Остановка в пути | страница 2
Сейчас благодаря самоотверженному творческому труду переводчиков мы становимся русскими читателями новой книги Канта.
Почему я заговорил о переводчиках? Да потому, что, читая роман на русском языке, я только постепенно, по ходу чтения начинал все больше понимать, насколько он труден для перевода на другой язык.
Роман Канта сложен не только потому, что это вообще книга глубокая по смыслу и редкая по остроте и многослойности психологического анализа, по кругу ассоциаций, возникающих у ее героя, вдобавок ведущего рассказ от первого лица. И даже не только потому, что в воспоминаниях героя путешествие через разные круги ада сопровождается одновременными путешествиями в детство. Эти, при всей своей внезапности, всякий раз психологически оправданные переходы требуют от читателя постоянного внимания, а порой возвращения к предыдущим страницам для того, чтобы еще раз перечувствовать вместе с героем все то, что, неоднократно возвращаясь в свое прошлое, он снова и снова переосмысливает для себя, заново воспринимая и окружающих людей, и собственное «я».
Весь этот сложный механизм книги, в конце концов, имеет одну-единственную задачу — показать точное время, точное состояние человеческой души, беспощадно и многократно выверенное и собственным разумом, и собственной совестью, и собственным, постепенно накапливающимся, жизненным опытом.
Как бы попроще и пообразней представить себе это, говоря о книге?
Я сказал о точном времени и о стремлении автора к этой величайшей точности времени в чувствах и разуме человека. Так вот — бывают книги, написанные точно и показывающие точное время, но при этом мы как бы видим только внешнюю сторону, циферблат часов, мы видим лишь результаты действия того душевного механизма, который совершает эту работу. А роман Канта — это те же часы, но перевернутые так, что мы видим не циферблат, не стрелки, а нутро этих душевных часов — вращение всех осей, крепление всех винтиков, сцепление всех шестеренок, колебания волоска, все, что в итоге там, с той стороны, приведет стрелки к искомому результату.

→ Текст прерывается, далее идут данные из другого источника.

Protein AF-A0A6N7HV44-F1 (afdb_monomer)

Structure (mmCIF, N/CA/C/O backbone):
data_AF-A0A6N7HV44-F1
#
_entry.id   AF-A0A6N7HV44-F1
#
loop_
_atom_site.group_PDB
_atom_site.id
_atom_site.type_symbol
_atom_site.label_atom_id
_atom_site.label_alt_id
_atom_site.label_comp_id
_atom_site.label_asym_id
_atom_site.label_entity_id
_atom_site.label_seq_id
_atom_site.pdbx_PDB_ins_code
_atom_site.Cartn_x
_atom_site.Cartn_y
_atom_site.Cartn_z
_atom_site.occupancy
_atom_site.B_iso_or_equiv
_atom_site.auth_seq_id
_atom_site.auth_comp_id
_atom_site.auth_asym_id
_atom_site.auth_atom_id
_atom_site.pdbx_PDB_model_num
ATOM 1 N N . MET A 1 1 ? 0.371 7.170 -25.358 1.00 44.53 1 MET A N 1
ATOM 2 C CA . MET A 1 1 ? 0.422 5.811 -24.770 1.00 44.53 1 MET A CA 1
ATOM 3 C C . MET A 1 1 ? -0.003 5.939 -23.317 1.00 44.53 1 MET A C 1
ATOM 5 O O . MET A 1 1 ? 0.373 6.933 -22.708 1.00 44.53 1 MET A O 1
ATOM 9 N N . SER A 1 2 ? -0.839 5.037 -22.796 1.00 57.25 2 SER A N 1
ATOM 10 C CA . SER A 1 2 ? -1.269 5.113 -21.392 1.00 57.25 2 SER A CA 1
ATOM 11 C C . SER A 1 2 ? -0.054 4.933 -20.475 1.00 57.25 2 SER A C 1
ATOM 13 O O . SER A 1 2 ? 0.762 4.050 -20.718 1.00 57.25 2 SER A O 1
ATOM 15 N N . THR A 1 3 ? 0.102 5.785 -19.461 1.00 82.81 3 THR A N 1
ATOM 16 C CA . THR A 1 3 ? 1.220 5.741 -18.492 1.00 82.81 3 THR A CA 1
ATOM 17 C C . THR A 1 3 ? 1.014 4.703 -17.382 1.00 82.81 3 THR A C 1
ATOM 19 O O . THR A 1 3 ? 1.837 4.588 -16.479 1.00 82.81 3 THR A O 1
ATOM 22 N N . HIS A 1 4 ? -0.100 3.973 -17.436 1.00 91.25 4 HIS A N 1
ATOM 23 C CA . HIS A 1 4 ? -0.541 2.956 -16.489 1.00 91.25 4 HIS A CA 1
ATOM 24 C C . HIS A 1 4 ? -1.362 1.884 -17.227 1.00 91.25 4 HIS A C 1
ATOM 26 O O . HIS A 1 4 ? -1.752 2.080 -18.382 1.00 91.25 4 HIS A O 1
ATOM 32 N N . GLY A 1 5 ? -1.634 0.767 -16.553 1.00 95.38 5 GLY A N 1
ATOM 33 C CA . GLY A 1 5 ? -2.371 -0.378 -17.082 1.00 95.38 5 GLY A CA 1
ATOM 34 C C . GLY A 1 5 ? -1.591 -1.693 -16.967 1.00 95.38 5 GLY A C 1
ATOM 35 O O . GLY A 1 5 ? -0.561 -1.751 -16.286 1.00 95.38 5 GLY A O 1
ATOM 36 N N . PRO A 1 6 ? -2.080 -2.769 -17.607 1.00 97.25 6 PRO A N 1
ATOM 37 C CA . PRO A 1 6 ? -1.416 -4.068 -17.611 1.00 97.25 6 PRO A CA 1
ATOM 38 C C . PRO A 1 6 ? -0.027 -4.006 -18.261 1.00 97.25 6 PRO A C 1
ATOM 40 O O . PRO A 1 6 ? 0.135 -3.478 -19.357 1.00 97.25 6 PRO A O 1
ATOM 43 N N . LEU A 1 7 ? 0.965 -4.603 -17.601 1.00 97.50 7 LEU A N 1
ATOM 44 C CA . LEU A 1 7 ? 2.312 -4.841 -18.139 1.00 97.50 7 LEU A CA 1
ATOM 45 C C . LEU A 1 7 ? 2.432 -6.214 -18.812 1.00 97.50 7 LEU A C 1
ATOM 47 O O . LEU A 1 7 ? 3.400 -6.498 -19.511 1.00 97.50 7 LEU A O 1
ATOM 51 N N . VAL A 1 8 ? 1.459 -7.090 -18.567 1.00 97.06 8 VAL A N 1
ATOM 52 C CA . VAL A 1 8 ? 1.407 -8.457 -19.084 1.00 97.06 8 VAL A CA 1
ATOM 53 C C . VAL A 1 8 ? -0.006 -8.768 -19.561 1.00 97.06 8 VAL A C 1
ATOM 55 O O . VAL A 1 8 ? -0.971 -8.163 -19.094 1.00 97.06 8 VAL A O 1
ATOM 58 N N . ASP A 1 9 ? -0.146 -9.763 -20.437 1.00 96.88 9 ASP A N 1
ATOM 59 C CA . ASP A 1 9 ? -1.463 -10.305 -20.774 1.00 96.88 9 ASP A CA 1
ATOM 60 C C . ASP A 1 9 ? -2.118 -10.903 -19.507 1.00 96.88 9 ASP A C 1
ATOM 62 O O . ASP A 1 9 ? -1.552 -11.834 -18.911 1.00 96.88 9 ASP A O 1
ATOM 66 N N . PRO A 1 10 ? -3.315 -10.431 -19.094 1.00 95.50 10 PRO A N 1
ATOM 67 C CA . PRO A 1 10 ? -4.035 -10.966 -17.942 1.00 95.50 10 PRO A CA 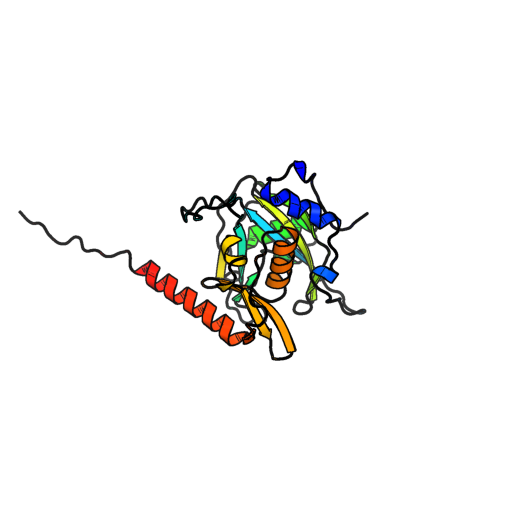1
ATOM 68 C C . PRO A 1 10 ? -4.333 -12.471 -18.016 1.00 95.50 10 PRO A C 1
ATOM 70 O O . PRO A 1 10 ? -4.612 -13.088 -16.992 1.00 95.50 10 PRO A O 1
ATOM 73 N N . ALA A 1 11 ? -4.305 -13.109 -19.188 1.00 94.81 11 ALA A N 1
ATOM 74 C CA . ALA A 1 11 ? -4.445 -14.562 -19.293 1.00 94.81 11 ALA A CA 1
ATOM 75 C C . ALA A 1 11 ? -3.256 -15.322 -18.669 1.00 94.81 11 ALA A C 1
ATOM 77 O O . ALA A 1 11 ? -3.420 -16.460 -18.218 1.00 94.81 11 ALA A O 1
ATOM 78 N N . THR A 1 12 ? -2.088 -14.677 -18.596 1.00 95.50 12 THR A N 1
ATOM 79 C CA . THR A 1 12 ? -0.819 -15.270 -18.146 1.00 95.50 12 THR A CA 1
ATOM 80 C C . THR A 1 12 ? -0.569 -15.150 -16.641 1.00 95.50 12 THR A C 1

Причем, роман Канта не только сложнейший механизм по своему замыслу. Он виртуозен и по своей лексике, органически связанной с сюжетом. Здесь и речь польского военного следователя, говорящего с героем романа — немцем — на понятном тому, но при этом неправильном, немецком языке. Здесь и постепенно складывающаяся у героя — начиная с отдельных слов, с отдельных фраз — его польская речь, с которой он никак не может справиться, хотя сам постепенно все лучше понимает ее. Здесь и ломаный немецкий язык голландского нациста, и военный жаргон находящихся под следствием генералов вермахта, и оттенки речи немцев из самых разных уголков Германии, из разных социальных прослоек, сведенных в романе вместе одной-единственной общностью — тем, что все они заподозрены или обвинены в военных преступлениях.